“On the morning of February 12, A Sunday, the granny woman was at the cabin. And she and Tom Lincoln and the moaning Nancy Hanks welcomed into the world of battle and blood, of whispering dreams and wistful dust, a new child, a boy...’What you goin’ to name him, Nancy?’ a little boy asked. ‘Abraham,’ was the answer, ‘after his grandfather.’”

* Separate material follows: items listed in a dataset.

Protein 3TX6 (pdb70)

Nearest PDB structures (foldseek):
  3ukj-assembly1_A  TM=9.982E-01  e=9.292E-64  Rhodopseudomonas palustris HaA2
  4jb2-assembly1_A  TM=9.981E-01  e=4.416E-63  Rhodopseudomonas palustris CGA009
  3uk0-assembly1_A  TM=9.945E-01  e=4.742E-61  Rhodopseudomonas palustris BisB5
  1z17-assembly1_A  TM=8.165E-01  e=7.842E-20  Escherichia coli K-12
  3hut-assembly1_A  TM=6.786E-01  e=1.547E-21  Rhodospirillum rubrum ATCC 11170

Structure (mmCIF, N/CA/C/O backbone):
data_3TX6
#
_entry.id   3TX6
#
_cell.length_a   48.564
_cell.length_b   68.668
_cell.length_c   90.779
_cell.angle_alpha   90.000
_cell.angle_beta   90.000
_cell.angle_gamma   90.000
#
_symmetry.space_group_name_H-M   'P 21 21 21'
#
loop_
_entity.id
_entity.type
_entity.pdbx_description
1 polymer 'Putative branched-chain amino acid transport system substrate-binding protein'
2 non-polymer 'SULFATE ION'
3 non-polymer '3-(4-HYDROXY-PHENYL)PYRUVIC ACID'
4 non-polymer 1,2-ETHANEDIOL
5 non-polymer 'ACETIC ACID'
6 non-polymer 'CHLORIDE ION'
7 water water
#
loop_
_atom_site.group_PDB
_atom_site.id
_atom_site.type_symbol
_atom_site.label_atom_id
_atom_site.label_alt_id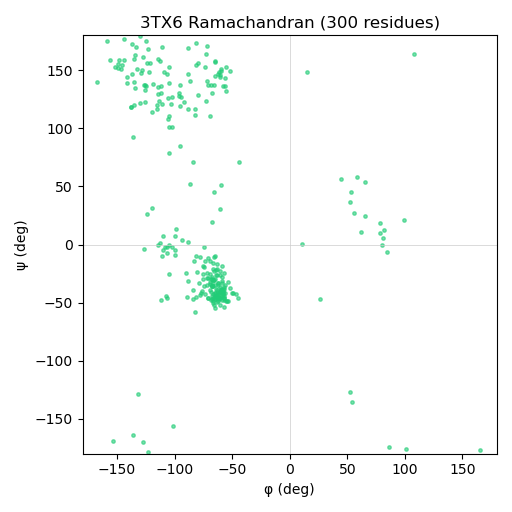
_atom_site.label_comp_id
_atom_site.label_asym_id
_atom_site.label_entity_id
_atom_site.label_seq_id
_atom_site.pdbx_PDB_ins_code
_atom_site.Cartn_x
_atom_site.Cartn_y
_atom_site.Cartn_z
_atom_site.occupancy
_atom_site.B_iso_or_equiv
_atom_site.auth_seq_id
_atom_site.auth_comp_id
_atom_site.auth_asym_id
_atom_site.auth_atom_id
_atom_site.pdbx_PDB_model_num
ATOM 1 N N . ALA A 1 3 ? -15.673 58.372 39.172 1.00 82.71 26 ALA A N 1
ATOM 2 C CA . ALA A 1 3 ? -14.429 58.883 38.556 1.00 47.06 26 ALA A CA 1
ATOM 3 C C . ALA A 1 3 ? -13.264 57.950 38.935 1.00 36.54 26 ALA A C 1
ATOM 4 O O . ALA A 1 3 ? -12.865 57.072 38.174 1.00 46.15 26 ALA A O 1
ATOM 6 N N . GLU A 1 4 ? -12.743 58.119 40.133 1.00 27.66 27 GLU A N 1
ATOM 7 C CA . GLU A 1 4 ? -11.754 57.195 40.719 1.00 24.25 27 GLU A CA 1
ATOM 8 C C . GLU A 1 4 ? -12.327 55.750 40.843 1.00 23.09 27 GLU A C 1
ATOM 9 O O . GLU A 1 4 ? -13.534 55.559 41.002 1.00 24.97 27 GLU A O 1
ATOM 15 N N . THR A 1 5 ? -11.464 54.743 40.777 1.00 21.54 28 THR A N 1
ATOM 16 C CA . THR A 1 5 ? -11.843 53.331 40.770 1.00 20.51 28 THR A CA 1
ATOM 17 C C . THR A 1 5 ? -11.061 52.576 41.880 1.00 19.61 28 THR A C 1
ATOM 18 O O . THR A 1 5 ? -9.993 53.025 42.339 1.00 20.27 28 THR A O 1
ATOM 22 N N . ASN A 1 6 ? -11.535 51.413 42.255 1.00 17.95 29 ASN A N 1
ATOM 23 C CA . ASN A 1 6 ? -10.756 50.476 43.115 1.00 16.45 29 ASN A CA 1
ATOM 24 C C . ASN A 1 6 ? -9.658 49.765 42.297 1.00 17.04 29 ASN A C 1
ATOM 25 O O . ASN A 1 6 ? -8.540 49.598 42.775 1.00 19.02 29 ASN A O 1
ATOM 30 N N A GLU A 1 7 ? -10.009 49.336 41.092 0.50 16.18 30 GLU A N 1
ATOM 31 N N B GLU A 1 7 ? -10.015 49.314 41.098 0.50 16.67 30 GLU A N 1
ATOM 32 C CA A GLU A 1 7 ? -9.068 48.630 40.233 0.50 16.22 30 GLU A CA 1
ATOM 33 C CA B GLU A 1 7 ? -9.068 48.600 40.243 0.50 17.04 30 GLU A CA 1
ATOM 34 C C A GLU A 1 7 ? -8.052 49.564 39.616 0.50 17.67 30 GLU A C 1
ATOM 35 C C B GLU A 1 7 ? -8.079 49.539 39.574 0.50 18.34 30 GLU A C 1
ATOM 36 O O A GLU A 1 7 ? -8.283 50.768 39.487 0.50 19.17 30 GLU A O 1
ATOM 37 O O B GLU A 1 7 ? -8.347 50.72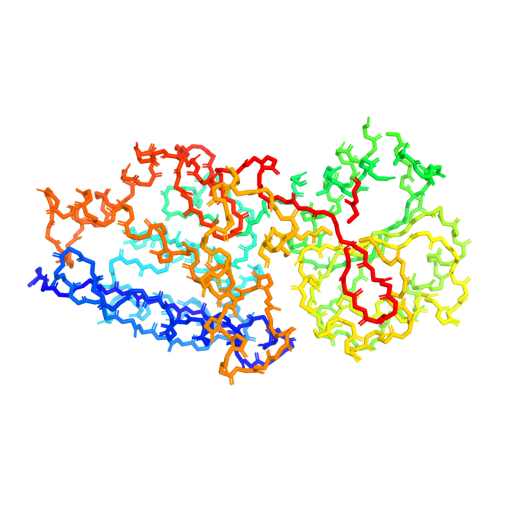7 39.384 0.50 20.00 30 GLU A O 1
ATOM 48 N N . ILE A 1 8 ? -6.925 48.979 39.235 1.00 17.05 31 ILE A N 1
ATOM 49 C CA . ILE A 1 8 ? -5.937 49.640 38.417 1.00 16.09 31 ILE A CA 1
ATOM 50 C C . ILE A 1 8 ? -6.110 49.032 37.030 1.00 15.77 31 ILE A C 1
ATOM 51 O O . ILE A 1 8 ? -6.150 47.815 36.879 1.00 16.10 31 ILE A O 1
ATOM 56 N N . THR A 1 9 ? -6.280 49.886 36.034 1.00 14.72 32 THR A N 1
ATOM 57 C CA . THR A 1 9 ? -6.686 49.465 34.691 1.00 14.79 32 THR A CA 1
ATOM 58 C C . THR A 1 9 ? -5.470 49.560 33.777 1.00 14.96 32 THR A C 1
ATOM 59 O O . THR A 1 9 ? -4.885 50.625 33.620 1.00 15.48 32 THR A O 1
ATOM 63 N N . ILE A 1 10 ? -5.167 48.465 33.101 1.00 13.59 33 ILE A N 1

“Whatever the particulars, the definite event on that 12th of February, 1809, was the birth of a boy they named Abraham after his grandfather who had been killed by Indians—born in silence and pain from a wilderness mother on a bed of perhaps cornhusks and perhaps hen feathers—with perhaps a laughing child prophecy later that he would ‘never amount to much.’”
--Carl Sandburg, Abraham Lincoln
“...at 7:24 on the evening of August 4 at Kapi’olani Maternity and Gynecological Hospital in Honolulu, Stanley Ann Durham Obama gave birth to a baby boy....a mixed-race complexion of Ann Obama’s baby, who was not illegitimate, if any baby could be called such, his parents having married six months before his birth. Barack Hussain Obama ...”

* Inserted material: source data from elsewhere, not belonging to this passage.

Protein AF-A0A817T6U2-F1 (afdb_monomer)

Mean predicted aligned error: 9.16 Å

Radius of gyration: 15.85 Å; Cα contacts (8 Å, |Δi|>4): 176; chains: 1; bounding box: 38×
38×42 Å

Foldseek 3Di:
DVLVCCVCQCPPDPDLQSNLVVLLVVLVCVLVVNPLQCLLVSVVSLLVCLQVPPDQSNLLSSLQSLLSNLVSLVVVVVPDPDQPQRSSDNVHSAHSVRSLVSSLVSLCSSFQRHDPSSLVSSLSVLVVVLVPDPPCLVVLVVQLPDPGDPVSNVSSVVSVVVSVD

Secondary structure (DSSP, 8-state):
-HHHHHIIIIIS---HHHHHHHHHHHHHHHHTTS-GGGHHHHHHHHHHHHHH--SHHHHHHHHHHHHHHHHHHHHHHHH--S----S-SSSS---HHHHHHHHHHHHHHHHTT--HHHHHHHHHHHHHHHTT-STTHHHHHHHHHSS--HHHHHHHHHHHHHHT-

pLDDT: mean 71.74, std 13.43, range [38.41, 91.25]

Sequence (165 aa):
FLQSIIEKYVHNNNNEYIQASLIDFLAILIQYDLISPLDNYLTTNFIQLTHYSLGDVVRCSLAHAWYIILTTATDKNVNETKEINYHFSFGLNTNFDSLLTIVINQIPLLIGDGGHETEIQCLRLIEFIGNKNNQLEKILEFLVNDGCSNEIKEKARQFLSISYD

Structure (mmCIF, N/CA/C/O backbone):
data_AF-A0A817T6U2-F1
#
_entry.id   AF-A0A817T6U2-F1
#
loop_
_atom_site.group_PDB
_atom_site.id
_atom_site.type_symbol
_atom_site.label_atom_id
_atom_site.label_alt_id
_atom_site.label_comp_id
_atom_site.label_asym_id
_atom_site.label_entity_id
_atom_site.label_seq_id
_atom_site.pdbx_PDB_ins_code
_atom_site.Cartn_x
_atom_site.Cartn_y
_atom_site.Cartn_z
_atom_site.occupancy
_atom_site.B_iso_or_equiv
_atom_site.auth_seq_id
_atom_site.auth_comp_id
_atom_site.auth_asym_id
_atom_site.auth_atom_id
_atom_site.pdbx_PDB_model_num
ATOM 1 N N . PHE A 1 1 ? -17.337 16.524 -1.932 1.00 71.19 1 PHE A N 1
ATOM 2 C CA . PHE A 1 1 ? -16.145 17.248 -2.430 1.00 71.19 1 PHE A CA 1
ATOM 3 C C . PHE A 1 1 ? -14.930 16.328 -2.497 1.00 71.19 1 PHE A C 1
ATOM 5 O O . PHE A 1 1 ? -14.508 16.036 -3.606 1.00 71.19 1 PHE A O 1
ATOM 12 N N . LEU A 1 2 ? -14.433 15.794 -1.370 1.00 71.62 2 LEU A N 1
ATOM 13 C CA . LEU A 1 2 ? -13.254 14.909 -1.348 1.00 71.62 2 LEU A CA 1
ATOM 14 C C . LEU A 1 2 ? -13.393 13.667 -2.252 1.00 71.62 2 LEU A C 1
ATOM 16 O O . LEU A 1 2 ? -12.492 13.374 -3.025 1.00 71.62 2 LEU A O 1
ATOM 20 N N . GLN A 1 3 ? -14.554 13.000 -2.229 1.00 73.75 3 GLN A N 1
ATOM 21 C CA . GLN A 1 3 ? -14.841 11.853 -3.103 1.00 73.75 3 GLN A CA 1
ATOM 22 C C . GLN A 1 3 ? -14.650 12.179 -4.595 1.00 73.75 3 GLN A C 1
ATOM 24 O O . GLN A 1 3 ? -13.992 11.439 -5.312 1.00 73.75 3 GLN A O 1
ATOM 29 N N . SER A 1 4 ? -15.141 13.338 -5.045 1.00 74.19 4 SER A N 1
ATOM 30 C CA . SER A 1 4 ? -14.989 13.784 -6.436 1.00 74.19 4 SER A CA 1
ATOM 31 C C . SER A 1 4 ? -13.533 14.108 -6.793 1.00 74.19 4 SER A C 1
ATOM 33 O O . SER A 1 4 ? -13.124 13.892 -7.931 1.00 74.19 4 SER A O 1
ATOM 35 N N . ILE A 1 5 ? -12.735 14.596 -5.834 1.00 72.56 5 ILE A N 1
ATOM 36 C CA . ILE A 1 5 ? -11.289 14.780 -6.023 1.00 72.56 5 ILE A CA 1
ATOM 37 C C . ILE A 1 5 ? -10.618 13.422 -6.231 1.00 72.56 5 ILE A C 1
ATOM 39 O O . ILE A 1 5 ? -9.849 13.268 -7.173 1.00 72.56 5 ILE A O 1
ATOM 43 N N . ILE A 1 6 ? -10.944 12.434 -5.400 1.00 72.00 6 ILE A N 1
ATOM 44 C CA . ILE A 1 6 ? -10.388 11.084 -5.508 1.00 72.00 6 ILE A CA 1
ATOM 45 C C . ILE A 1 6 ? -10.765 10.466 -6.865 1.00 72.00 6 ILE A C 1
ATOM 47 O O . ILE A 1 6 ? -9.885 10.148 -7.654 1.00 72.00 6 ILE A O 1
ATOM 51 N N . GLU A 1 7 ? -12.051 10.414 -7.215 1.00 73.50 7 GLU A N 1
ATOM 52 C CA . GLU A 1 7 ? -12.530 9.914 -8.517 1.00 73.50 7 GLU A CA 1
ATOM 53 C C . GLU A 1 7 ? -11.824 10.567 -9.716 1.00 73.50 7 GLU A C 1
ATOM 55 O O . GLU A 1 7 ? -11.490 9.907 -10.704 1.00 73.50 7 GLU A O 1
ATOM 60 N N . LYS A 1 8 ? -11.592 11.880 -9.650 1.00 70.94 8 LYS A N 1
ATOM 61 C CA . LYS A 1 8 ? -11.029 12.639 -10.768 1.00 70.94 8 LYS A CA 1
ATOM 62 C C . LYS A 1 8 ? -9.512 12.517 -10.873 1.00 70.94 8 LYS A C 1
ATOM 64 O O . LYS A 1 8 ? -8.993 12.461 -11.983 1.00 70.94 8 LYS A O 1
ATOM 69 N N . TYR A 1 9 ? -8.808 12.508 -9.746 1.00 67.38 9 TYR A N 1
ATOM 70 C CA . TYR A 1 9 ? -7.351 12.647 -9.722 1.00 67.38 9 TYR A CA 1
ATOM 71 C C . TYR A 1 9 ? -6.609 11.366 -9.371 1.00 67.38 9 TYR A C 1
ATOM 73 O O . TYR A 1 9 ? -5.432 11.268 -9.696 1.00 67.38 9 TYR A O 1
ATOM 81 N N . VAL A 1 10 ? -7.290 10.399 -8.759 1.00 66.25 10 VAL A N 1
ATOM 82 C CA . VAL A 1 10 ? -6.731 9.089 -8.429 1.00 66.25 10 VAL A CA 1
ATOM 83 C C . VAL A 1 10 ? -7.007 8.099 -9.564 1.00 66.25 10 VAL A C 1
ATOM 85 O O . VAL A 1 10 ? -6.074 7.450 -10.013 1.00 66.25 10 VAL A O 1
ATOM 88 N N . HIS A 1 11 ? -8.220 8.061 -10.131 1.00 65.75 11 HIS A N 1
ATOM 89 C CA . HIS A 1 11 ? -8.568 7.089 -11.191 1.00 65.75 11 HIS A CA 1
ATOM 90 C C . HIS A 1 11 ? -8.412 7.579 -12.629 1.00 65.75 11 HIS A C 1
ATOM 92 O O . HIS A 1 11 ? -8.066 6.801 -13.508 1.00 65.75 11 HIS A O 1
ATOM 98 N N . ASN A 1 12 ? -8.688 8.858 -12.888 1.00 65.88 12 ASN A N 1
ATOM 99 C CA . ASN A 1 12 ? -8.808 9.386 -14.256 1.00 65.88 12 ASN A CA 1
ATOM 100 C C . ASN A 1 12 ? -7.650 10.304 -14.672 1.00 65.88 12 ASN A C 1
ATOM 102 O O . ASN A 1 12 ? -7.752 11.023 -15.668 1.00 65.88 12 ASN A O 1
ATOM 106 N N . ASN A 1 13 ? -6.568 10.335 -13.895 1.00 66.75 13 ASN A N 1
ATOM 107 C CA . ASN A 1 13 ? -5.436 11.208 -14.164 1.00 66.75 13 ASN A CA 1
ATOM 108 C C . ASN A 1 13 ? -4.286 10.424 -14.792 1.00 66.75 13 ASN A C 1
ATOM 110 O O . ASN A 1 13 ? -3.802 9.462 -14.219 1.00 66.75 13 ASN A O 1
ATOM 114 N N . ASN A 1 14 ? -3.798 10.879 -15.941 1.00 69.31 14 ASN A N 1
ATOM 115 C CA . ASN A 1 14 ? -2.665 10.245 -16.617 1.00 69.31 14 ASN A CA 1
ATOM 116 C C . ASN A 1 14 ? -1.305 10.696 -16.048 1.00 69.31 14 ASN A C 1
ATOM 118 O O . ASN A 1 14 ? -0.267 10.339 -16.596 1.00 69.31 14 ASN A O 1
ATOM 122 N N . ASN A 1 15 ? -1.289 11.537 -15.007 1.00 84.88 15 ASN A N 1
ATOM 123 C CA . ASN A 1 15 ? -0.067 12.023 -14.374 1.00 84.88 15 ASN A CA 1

--David Maraniss, Barack Obama
Who could have believed that on Monday, January 21, 2013 on the day we celebrate the birthday of Martin Luther King, Jr. that some 800,000 people would have gathered to participate in the Presidential inauguration of Barack Obama. A black man, born to a Caucasian mother and a Kenyan father who already had another wife in Kenya. A boy who would be raised, without father or mother, by his white grandparents in Hawaii.

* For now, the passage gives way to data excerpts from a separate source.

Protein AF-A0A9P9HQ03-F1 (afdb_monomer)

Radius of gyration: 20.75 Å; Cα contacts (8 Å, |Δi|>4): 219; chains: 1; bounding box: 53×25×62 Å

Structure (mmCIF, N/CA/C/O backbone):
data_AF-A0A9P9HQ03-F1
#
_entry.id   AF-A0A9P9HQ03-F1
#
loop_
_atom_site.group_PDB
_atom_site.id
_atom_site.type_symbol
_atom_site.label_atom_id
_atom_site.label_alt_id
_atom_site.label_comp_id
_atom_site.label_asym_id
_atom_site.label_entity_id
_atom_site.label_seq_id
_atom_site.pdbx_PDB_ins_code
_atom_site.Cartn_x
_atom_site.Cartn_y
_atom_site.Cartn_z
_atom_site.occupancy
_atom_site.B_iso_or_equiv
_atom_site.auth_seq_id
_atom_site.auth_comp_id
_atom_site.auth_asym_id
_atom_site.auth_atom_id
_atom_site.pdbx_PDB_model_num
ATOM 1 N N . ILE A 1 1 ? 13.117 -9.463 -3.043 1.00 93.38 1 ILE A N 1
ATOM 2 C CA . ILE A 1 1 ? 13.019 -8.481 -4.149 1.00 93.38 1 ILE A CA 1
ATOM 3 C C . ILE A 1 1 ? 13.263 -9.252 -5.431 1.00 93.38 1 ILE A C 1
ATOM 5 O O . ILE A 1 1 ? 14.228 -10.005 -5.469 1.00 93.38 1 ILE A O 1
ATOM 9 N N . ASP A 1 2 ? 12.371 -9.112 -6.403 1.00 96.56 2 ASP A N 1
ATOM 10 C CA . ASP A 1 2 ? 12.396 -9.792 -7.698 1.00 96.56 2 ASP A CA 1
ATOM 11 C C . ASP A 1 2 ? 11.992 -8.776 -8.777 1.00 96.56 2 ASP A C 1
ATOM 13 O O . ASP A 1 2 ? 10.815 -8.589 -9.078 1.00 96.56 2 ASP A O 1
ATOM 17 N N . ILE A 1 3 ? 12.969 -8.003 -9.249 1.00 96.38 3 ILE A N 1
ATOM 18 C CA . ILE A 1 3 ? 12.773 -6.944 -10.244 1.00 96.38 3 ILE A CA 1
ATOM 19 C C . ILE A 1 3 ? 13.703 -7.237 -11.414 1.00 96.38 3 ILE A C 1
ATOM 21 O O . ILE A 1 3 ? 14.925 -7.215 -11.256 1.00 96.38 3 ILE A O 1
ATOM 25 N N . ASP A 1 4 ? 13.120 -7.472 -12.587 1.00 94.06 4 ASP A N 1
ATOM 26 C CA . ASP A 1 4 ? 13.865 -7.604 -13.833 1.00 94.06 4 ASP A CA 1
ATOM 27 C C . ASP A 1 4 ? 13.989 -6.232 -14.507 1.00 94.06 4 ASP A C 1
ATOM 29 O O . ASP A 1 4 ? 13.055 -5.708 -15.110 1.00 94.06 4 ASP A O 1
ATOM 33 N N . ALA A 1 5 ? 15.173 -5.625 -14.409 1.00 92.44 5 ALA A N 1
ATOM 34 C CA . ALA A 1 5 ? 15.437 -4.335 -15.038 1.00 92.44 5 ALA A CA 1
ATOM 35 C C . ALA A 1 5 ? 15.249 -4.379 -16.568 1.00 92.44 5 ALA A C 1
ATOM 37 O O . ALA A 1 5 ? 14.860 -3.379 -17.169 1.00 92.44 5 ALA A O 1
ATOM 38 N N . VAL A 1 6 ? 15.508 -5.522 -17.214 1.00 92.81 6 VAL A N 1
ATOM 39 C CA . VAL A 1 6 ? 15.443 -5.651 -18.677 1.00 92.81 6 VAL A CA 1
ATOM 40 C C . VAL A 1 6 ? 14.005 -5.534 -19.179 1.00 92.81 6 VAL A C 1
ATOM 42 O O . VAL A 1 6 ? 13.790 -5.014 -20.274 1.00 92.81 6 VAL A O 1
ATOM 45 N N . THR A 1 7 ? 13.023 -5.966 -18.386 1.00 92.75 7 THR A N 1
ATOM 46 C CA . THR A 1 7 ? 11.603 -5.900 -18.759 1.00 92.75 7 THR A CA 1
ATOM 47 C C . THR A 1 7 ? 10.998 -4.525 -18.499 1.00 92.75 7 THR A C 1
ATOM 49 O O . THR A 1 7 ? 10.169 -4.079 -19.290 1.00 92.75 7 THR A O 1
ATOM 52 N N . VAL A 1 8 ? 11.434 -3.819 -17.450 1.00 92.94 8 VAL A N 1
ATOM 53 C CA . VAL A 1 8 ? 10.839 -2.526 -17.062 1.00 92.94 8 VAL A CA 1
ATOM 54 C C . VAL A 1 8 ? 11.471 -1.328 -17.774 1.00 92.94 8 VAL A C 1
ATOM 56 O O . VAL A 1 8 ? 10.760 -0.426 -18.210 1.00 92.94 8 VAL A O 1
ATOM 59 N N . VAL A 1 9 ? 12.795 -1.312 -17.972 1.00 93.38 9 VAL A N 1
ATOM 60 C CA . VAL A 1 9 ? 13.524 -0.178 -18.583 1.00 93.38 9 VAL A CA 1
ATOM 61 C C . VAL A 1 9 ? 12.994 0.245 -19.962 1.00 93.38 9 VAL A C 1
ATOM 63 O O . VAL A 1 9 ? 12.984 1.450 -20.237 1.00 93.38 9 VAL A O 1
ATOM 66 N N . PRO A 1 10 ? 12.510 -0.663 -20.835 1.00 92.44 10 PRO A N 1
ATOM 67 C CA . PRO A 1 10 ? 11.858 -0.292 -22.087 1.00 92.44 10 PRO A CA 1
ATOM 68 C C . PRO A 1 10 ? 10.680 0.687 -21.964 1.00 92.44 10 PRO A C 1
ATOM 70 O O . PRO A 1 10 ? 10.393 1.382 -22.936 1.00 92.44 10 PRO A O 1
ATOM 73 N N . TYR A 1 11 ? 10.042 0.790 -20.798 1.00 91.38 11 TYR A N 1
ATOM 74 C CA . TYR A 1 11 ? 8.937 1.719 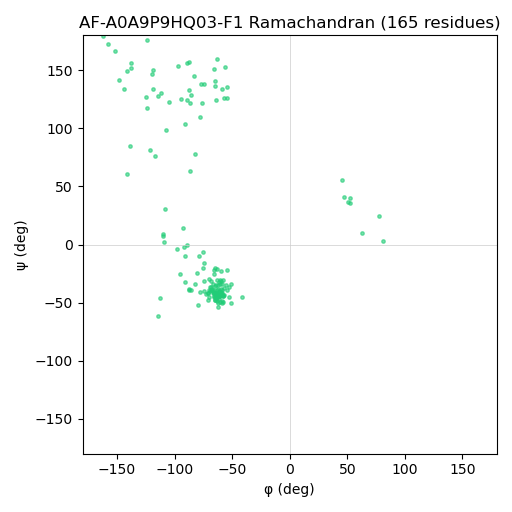-20.543 1.00 91.38 11 TYR A CA 1
ATOM 75 C C . TYR A 1 11 ? 9.383 3.101 -20.042 1.00 91.38 11 TYR A C 1
ATOM 77 O O . TYR A 1 11 ? 8.548 3.970 -19.792 1.00 91.38 11 TYR A O 1
ATOM 85 N N . GLY A 1 12 ? 10.689 3.323 -19.875 1.00 90.88 12 GLY A N 1
ATOM 86 C CA . GLY A 1 12 ? 11.242 4.653 -19.644 1.00 90.88 12 GLY A CA 1
ATOM 87 C C . GLY A 1 12 ? 11.299 5.465 -20.936 1.00 90.88 12 GLY A C 1
ATOM 88 O O . GLY A 1 12 ? 11.727 4.948 -21.978 1.00 90.88 12 GLY A O 1
ATOM 89 N N . ALA A 1 13 ? 10.943 6.752 -20.850 1.00 89.44 13 ALA A N 1
ATOM 90 C CA . ALA A 1 13 ? 11.102 7.704 -21.949 1.00 89.44 13 ALA A CA 1
ATOM 91 C C . ALA A 1 13 ? 12.571 7.769 -22.421 1.00 89.44 13 ALA A C 1
ATOM 93 O O . ALA A 1 13 ? 13.486 7.496 -21.641 1.00 89.44 13 ALA A O 1
ATOM 94 N N . ALA A 1 14 ? 12.805 8.110 -23.692 1.00 86.75 14 ALA A N 1
ATOM 95 C CA . ALA A 1 14 ? 14.110 7.953 -24.352 1.00 86.75 14 ALA A CA 1
ATOM 96 C C . ALA A 1 14 ? 15.283 8.624 -23.607 1.00 86.75 14 ALA A C 1
ATOM 98 O O . ALA A 1 14 ? 16.333 8.004 -23.467 1.00 86.75 14 ALA A O 1
ATOM 99 N N . ASP A 1 15 ? 15.052 9.813 -23.046 1.00 87.62 15 ASP A N 1
ATOM 100 C CA . ASP A 1 15 ? 16.045 10.609 -22.306 1.00 87.62 15 ASP A CA 1
ATOM 101 C C . ASP A 1 15 ? 15.748 10.628 -20.792 1.00 87.62 15 ASP A C 1
ATOM 103 O O . ASP A 1 15 ? 15.954 11.623 -20.097 1.00 87.62 15 ASP A O 1
ATOM 107 N N . SER A 1 16 ? 15.148 9.551 -20.275 1.00 90.44 16 SER A N 1
ATOM 108 C CA . SER A 1 16 ? 14.775 9.452 -18.862 1.00 90.44 16 SER A CA 1
ATOM 109 C C . SER A 1 16 ? 15.885 8.864 -18.001 1.00 90.44 16 SER A C 1
ATOM 111 O O . SER A 1 16 ? 16.691 8.038 -18.437 1.00 90.44 16 SER A O 1
ATOM 113 N N . TRP A 1 17 ? 15.826 9.188 -16.708 1.00 92.06 17 TRP A N 1
ATOM 114 C CA . TRP A 1 17 ? 16.653 8.564 -15.677 1.00 92.06 17 TRP A CA 1
ATOM 115 C C . TRP A 1 17 ? 16.600 7.028 -15.718 1.00 92.06 17 TRP A C 1
ATOM 117 O O . TRP A 1 17 ? 17.613 6.366 -15.498 1.00 92.06 17 TRP A O 1
ATOM 127 N N . ALA A 1 18 ? 15.445 6.460 -16.079 1.00 91.31 18 ALA A N 1
ATOM 128 C CA . ALA A 1 18 ? 15.263 5.023 -16.239 1.00 91.31 18 ALA A CA 1
ATOM 129 C C . ALA A 1 18 ? 16.123 4.412 -17.360 1.00 91.31 18 ALA A C 1
ATOM 131 O O . ALA A 1 18 ? 16.518 3.254 -17.247 1.00 91.31 18 ALA A O 1
ATOM 132 N N . ARG A 1 19 ? 16.433 5.163 -18.426 1.00 90.50 19 ARG A N 1
ATOM 133 C CA . ARG A 1 19 ? 17.304 4.713 -19.527 1.00 90.50 19 ARG A CA 1
ATOM 134 C C . ARG A 1 19 ? 18.779 4.945 -19.231 1.00 90.50 19 ARG A C 1
ATOM 136 O O . ARG A 1 19 ? 19.602 4.096 -19.558 1.00 90.50 19 ARG A O 1
ATOM 143 N N . GLU A 1 20 ? 19.105 6.074 -18.609 1.00 93.69 20 GLU A N 1
ATOM 144 C CA . GLU A 1 20 ? 20.491 6.459 -18.335 1.00 93.69 20 GLU A CA 1
ATOM 145 C C . GLU A 1 20 ? 21.083 5.715 -17.132 1.00 93.69 20 GLU A C 1
ATOM 147 O O . GLU A 1 20 ? 22.237 5.296 -17.166 1.00 93.69 20 GLU A O 1
ATOM 152 N N . ASN A 1 21 ? 20.298 5.549 -16.061 1.00 94.56 21 ASN A N 1
ATOM 153 C CA . ASN A 1 21 ? 20.756 5.015 -14.777 1.00 94.56 21 ASN A CA 1
ATOM 154 C C . ASN A 1 21 ? 19.708 4.079 -14.133 1.00 94.56 21 ASN A C 1
ATOM 156 O O . ASN A 1 21 ? 19.264 4.324 -13.005 1.00 94.56 21 ASN A O 1
ATOM 160 N N . PRO A 1 22 ? 19.328 2.971 -14.799 1.00 94.50 22 PRO A N 1
ATOM 161 C CA . PRO A 1 22 ? 18.245 2.091 -14.348 1.00 94.50 22 PRO A CA 1
ATOM 162 C C . PRO A 1 22 ? 18.453 1.523 -12.940 1.00 94.50 22 PRO A C 1
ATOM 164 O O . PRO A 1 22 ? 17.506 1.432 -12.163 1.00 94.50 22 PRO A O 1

There was a lump in my throat all through today’s moving ceremony. I looked at the faces of America. All colors. People from around the world. A gay poet. A Jewish minister. A rock star. The widow of a civil rights’ worker murdered in Mississippi. Republicans and Democrats and independents. Old and young. Rich and poor and the not-so-rich. People hungry and some desperate for work. Supreme Court Justices--some gritting their teeth. Widows whose husbands died somewhere in Iraq or Afghanistan.Some Congressional leaders wishing they were anywhere else. As the President intoned again and again as if a litany: “We the People...We the people...We the people."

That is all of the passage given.